One of the struggles that single mothers in rural Tanzania face is lack of education and awareness. They don’t know of their rights and values as human beings. “Some of them believe that once they get pregnant and men abandon them, all dignity is lost. The situation becomes worse in some communities where women are stigmatized for being single mothers,” explains Aveline.

One of the things the organisation wants to teach struggling single mothers, is entrepreneurship, so that they can be able to take care of their children.

Today, the organisation visited Salvation Army orphanage in Mbagala. While there they talked to young girls about motherhood and offered their moral support.

Beneficiary

Esther John, 29, a single mother of two children, is a beneficiary of single mothers group. She was also abandoned when pregnant. Her family was so disappointed in her. She eventually had to leave home and moved in with a friend. She however also had to move out from her friend’s place and started living with her aunty.

After giving birth to her second child Esther went through a very tough period. Thanks to single parents organization, who have become her helping hand ever since she joined the group.

“They’ve supported me financially by helping me cover some hospital bills whenever I and my newborn are admitted to the hospital or when I need to go for clinic,” she says.

Family to the rescue

27-year-old Insurance expert, Anna Richard, got pregnant when she was in college in 2013. Living with her parents at that time, she was petrified over how they’d react upon finding out she became pregnant out of wedlock.
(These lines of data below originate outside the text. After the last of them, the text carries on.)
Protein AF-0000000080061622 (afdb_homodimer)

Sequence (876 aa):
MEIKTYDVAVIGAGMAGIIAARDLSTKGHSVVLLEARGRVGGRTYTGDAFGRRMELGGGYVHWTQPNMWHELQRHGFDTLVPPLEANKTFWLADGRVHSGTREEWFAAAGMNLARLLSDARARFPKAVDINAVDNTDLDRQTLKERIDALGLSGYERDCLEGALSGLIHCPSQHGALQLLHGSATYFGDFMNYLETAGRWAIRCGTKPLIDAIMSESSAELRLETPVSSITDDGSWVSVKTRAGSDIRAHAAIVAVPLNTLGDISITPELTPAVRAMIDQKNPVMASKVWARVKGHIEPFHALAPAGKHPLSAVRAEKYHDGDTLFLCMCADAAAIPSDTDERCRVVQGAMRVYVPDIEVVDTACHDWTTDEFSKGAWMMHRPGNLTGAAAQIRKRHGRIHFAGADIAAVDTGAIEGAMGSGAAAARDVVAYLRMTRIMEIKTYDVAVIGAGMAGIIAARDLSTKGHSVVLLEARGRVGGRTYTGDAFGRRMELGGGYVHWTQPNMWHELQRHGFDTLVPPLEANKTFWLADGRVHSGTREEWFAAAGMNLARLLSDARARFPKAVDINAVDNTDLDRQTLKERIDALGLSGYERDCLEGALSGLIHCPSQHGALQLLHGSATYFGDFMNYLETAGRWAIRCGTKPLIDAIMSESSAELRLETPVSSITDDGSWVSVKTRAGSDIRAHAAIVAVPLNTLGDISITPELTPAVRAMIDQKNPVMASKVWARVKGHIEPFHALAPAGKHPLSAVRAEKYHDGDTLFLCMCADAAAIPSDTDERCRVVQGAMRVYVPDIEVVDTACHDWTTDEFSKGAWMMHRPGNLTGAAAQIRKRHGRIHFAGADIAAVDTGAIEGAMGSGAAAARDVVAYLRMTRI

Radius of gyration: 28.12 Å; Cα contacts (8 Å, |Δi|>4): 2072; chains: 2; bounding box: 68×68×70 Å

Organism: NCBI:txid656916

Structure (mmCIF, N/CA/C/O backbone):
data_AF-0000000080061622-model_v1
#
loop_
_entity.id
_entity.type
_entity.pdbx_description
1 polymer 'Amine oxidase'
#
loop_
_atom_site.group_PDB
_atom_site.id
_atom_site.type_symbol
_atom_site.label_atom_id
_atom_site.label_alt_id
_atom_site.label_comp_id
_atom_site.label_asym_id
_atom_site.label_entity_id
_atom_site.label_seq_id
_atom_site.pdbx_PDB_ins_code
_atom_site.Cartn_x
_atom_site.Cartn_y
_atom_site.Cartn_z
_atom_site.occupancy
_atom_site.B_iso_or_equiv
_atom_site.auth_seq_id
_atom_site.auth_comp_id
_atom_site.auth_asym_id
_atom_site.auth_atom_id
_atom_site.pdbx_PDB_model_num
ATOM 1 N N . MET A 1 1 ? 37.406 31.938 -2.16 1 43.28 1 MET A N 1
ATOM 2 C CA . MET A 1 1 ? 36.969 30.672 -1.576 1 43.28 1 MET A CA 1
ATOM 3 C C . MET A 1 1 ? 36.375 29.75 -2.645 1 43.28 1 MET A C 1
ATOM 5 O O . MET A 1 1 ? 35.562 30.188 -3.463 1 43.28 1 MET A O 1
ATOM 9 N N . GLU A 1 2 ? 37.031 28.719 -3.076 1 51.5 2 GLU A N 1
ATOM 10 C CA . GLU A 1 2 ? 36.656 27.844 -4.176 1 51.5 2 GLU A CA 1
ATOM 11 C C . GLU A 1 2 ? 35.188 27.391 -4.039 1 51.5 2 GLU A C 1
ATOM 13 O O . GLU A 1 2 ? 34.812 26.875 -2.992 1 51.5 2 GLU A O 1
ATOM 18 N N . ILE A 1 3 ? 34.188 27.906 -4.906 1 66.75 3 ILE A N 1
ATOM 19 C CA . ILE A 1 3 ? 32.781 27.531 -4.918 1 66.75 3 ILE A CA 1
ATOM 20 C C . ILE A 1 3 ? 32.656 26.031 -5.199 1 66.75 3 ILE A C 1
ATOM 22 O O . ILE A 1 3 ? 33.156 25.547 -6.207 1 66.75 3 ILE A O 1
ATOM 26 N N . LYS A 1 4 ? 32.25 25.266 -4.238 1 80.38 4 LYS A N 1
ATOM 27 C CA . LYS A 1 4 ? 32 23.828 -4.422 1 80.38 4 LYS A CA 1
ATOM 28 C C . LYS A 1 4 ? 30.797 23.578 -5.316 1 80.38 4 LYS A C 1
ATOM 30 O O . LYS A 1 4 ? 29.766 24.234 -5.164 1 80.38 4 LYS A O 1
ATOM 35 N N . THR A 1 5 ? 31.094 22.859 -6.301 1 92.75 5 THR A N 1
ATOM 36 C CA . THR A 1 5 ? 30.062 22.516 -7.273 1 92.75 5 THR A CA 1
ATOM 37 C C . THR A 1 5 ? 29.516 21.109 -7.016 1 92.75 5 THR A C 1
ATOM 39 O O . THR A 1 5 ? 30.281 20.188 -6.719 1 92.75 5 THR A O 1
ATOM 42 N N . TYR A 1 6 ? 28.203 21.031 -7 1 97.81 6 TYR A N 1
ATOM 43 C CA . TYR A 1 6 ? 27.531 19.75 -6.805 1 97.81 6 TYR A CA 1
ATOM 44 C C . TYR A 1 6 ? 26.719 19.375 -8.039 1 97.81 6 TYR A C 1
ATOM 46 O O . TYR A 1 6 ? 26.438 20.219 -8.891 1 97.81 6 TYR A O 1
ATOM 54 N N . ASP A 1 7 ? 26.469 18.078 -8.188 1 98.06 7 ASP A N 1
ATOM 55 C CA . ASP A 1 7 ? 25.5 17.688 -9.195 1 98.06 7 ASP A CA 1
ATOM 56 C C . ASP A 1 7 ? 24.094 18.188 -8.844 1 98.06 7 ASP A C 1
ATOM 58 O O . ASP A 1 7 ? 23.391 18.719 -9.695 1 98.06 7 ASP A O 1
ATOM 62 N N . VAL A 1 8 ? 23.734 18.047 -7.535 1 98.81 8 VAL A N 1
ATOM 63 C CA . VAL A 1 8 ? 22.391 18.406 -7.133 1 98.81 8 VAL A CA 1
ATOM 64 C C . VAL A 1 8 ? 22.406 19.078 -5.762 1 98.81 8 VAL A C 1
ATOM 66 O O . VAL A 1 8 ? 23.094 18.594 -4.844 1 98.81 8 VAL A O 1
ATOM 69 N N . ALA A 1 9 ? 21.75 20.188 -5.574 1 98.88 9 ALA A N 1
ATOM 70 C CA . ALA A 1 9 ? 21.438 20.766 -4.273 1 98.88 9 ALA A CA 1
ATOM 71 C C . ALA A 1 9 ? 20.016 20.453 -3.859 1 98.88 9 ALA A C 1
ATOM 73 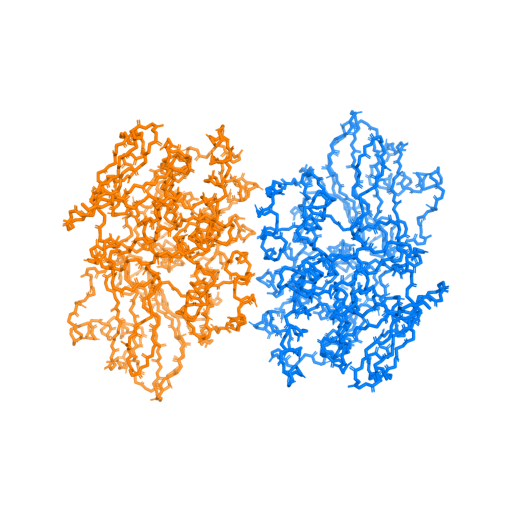O O . ALA A 1 9 ? 19.062 20.719 -4.602 1 98.88 9 ALA A O 1
ATOM 74 N N . VAL A 1 10 ? 19.844 19.797 -2.775 1 98.94 10 VAL A N 1
ATOM 75 C CA . VAL A 1 10 ? 18.516 19.531 -2.215 1 98.94 10 VAL A CA 1
ATOM 76 C C . VAL A 1 10 ? 18.25 20.469 -1.04 1 98.94 10 VAL A C 1
ATOM 78 O O . VAL A 1 10 ? 19.047 20.531 -0.094 1 98.94 10 VAL A O 1
ATOM 81 N N . ILE A 1 11 ? 17.172 21.234 -1.127 1 98.94 11 ILE A N 1
ATOM 82 C CA . ILE A 1 11 ? 16.812 22.219 -0.106 1 98.94 11 ILE A CA 1
ATOM 83 C C . ILE A 1 11 ? 15.664 21.688 0.745 1 98.94 11 ILE A C 1
ATOM 85 O O . ILE A 1 11 ? 14.531 21.578 0.265 1 98.94 11 ILE A O 1
ATOM 89 N N . GLY A 1 12 ? 15.922 21.438 2.023 1 98.88 12 GLY A N 1
ATOM 90 C CA . GLY A 1 12 ? 14.961 20.844 2.945 1 98.88 12 GLY A CA 1
ATOM 91 C C . GLY A 1 12 ? 15.227 19.375 3.229 1 98.88 12 GLY A C 1
ATOM 92 O O . GLY A 1 12 ? 15.266 18.562 2.309 1 98.88 12 GLY A O 1
ATOM 93 N N . ALA A 1 13 ? 15.359 19.078 4.531 1 98.88 13 ALA A N 1
ATOM 94 C CA . ALA A 1 13 ? 15.688 17.703 4.93 1 98.88 13 ALA A CA 1
ATOM 95 C C . ALA A 1 13 ? 14.523 17.047 5.656 1 98.88 13 ALA A C 1
ATOM 97 O O . ALA A 1 13 ? 14.719 16.344 6.648 1 98.88 13 ALA A O 1
ATOM 98 N N . GLY A 1 14 ? 13.281 17.406 5.219 1 98.75 14 GLY A N 1
ATOM 99 C CA . GLY A 1 14 ? 12.156 16.547 5.566 1 98.75 14 GLY A CA 1
ATOM 100 C C . GLY A 1 14 ? 12.164 15.219 4.84 1 98.75 14 GLY A C 1
ATOM 101 O O . GLY A 1 14 ? 13.141 14.875 4.168 1 98.75 14 GLY A O 1
ATOM 102 N N . MET A 1 15 ? 11.109 14.508 4.895 1 98.81 15 MET A N 1
ATOM 103 C CA . MET A 1 15 ? 11.047 13.164 4.316 1 98.81 15 MET A CA 1
ATOM 104 C C . MET A 1 15 ? 11.258 13.219 2.807 1 98.81 15 MET A C 1
ATOM 106 O O . MET A 1 15 ? 11.922 12.344 2.24 1 98.81 15 MET A O 1
ATOM 110 N N . ALA A 1 16 ? 10.695 14.203 2.154 1 98.88 16 ALA A N 1
ATOM 111 C CA . ALA A 1 16 ? 10.898 14.344 0.713 1 98.88 16 ALA A CA 1
ATOM 112 C C . ALA A 1 16 ? 12.367 14.57 0.381 1 98.88 16 ALA A C 1
ATOM 114 O O . ALA A 1 16 ? 12.922 13.906 -0.494 1 98.88 16 ALA A O 1
ATOM 115 N N . GLY A 1 17 ? 13.008 15.469 1.098 1 98.94 17 GLY A N 1
ATOM 116 C CA . GLY A 1 17 ? 14.391 15.828 0.821 1 98.94 17 GLY A CA 1
ATOM 117 C C . GLY A 1 17 ? 15.367 14.703 1.117 1 98.94 17 GLY A C 1
ATOM 118 O O . GLY A 1 17 ? 16.297 14.461 0.347 1 98.94 17 GLY A O 1
ATOM 119 N N . ILE A 1 18 ? 15.156 14 2.229 1 98.88 18 ILE A N 1
ATOM 120 C CA . ILE A 1 18 ? 16.125 12.977 2.594 1 98.88 18 ILE A CA 1
ATOM 121 C C . ILE A 1 18 ? 16.016 11.797 1.634 1 98.88 18 ILE A C 1
ATOM 123 O O . ILE A 1 18 ? 17 11.133 1.329 1 98.88 18 ILE A O 1
ATOM 127 N N . ILE A 1 19 ? 14.789 11.5 1.155 1 98.88 19 ILE A N 1
ATOM 128 C CA . ILE A 1 19 ? 14.609 10.453 0.157 1 98.88 19 ILE A CA 1
ATOM 129 C C . ILE A 1 19 ? 15.32 10.852 -1.137 1 98.88 19 ILE A C 1
ATOM 131 O O . ILE A 1 19 ? 16.047 10.047 -1.727 1 98.88 19 ILE A O 1
ATOM 135 N N . ALA A 1 20 ? 15.109 12.109 -1.574 1 98.94 20 ALA A N 1
ATOM 136 C CA . ALA A 1 20 ? 15.758 12.602 -2.789 1 98.94 20 ALA A CA 1
ATOM 137 C C . ALA A 1 20 ? 17.281 12.531 -2.668 1 98.94 20 ALA A C 1
ATOM 139 O O . ALA A 1 20 ? 17.953 12.047 -3.574 1 98.94 20 ALA A O 1
ATOM 140 N N . ALA A 1 21 ? 17.781 13 -1.517 1 98.94 21 ALA A N 1
ATOM 141 C CA . ALA A 1 21 ? 19.219 13.008 -1.287 1 98.94 21 ALA A CA 1
ATOM 142 C C . ALA A 1 21 ? 19.797 11.594 -1.312 1 98.94 21 ALA A C 1
ATOM 144 O O . ALA A 1 21 ? 20.828 11.344 -1.944 1 98.94 21 ALA A O 1
ATOM 145 N N . ARG A 1 22 ? 19.125 10.711 -0.646 1 98.62 22 ARG A N 1
ATOM 146 C CA . ARG A 1 22 ? 19.562 9.32 -0.609 1 98.62 22 ARG A CA 1
ATOM 147 C C . ARG A 1 22 ? 19.562 8.703 -2.006 1 98.62 22 ARG A C 1
ATOM 149 O O . ARG A 1 22 ? 20.547 8.125 -2.441 1 98.62 22 ARG A O 1
ATOM 156 N N . ASP A 1 23 ? 18.453 8.859 -2.725 1 98.19 23 ASP A N 1
ATOM 157 C CA . ASP A 1 23 ? 18.297 8.227 -4.031 1 98.19 23 ASP A CA 1
ATOM 158 C C . ASP A 1 23 ? 19.328 8.758 -5.023 1 98.19 23 ASP A C 1
ATOM 160 O O . ASP A 1 23 ? 19.906 7.992 -5.801 1 98.19 23 ASP A O 1
ATOM 164 N N . LEU A 1 24 ? 19.609 10.039 -4.984 1 98.62 24 LEU A N 1
ATOM 165 C CA . LEU A 1 24 ? 20.562 10.664 -5.895 1 98.62 24 LEU A CA 1
ATOM 166 C C . LEU A 1 24 ? 21.984 10.281 -5.539 1 98.62 24 LEU A C 1
ATOM 168 O O . LEU A 1 24 ? 22.781 9.93 -6.418 1 98.62 24 LEU A O 1
ATOM 172 N N . SER A 1 25 ? 22.328 10.312 -4.238 1 98.44 25 SER A N 1
ATOM 173 C CA . SER A 1 25 ? 23.703 10.031 -3.83 1 98.44 25 SER A CA 1
ATOM 174 C C . SER A 1 25 ? 24.062 8.562 -4.043 1 98.44 25 SER A C 1
ATOM 176 O O . SER A 1 25 ? 25.188 8.242 -4.406 1 98.44 25 SER A O 1
ATOM 178 N N . THR A 1 26 ? 23.078 7.695 -3.832 1 94.94 26 THR A N 1
ATOM 179 C CA . THR A 1 26 ? 23.328 6.27 -4.02 1 94.94 26 THR A CA 1
ATOM 180 C C . THR A 1 26 ? 23.547 5.949 -5.496 1 94.94 26 THR A C 1
ATOM 182 O O . THR A 1 26 ? 24.125 4.914 -5.832 1 94.94 26 THR A O 1
ATOM 185 N N . LYS A 1 27 ? 23.109 6.82 -6.344 1 94.5 27 LYS A N 1
ATOM 186 C CA . LYS A 1 27 ? 23.328 6.652 -7.777 1 94.5 27 LYS A CA 1
ATOM 187 C C . LYS A 1 27 ? 24.641 7.293 -8.203 1 94.5 27 LYS A C 1
ATOM 189 O O . LYS A 1 27 ? 24.953 7.355 -9.398 1 94.5 27 LYS A O 1
ATOM 194 N N . GLY A 1 28 ? 25.359 7.883 -7.289 1 96.31 28 GLY A N 1
ATOM 195 C CA . GLY A 1 28 ? 26.719 8.359 -7.559 1 96.31 28 GLY A CA 1
ATOM 196 C C . GLY A 1 28 ? 26.797 9.859 -7.77 1 96.31 28 GLY A C 1
ATOM 197 O O . GLY A 1 28 ? 27.859 10.398 -8.055 1 96.31 28 GLY A O 1
ATOM 198 N N . HIS A 1 29 ? 25.734 10.586 -7.578 1 98.12 29 HIS A N 1
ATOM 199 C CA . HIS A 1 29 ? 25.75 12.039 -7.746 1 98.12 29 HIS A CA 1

Unfortunately for her, the man responsible for her pregnancy didn’t want to hear anything to do with it.

However, her concern over her family’s reaction was far from wrong; they embraced her and gave her the confidence to carry on. She gave birth to a beautiful baby who’s now 4 years old. Anna takes care of all expenses such as school fees and other bills. She says the father of her child doesn’t even know how old the baby is.

Dr. Chris Mauki, a psychologist and relationship expert published on his website, chrismauki.com an article about the health and psychological challenges single mothers face when raising their children. He said it’s true that parenting for a single parent can be a challenge for both parents and their children.

He says researches have shown that there is a high possibility for children raised by single parents to have mental health issues which can result into depression, although these challenges can differ depending on the environment or areas where they live.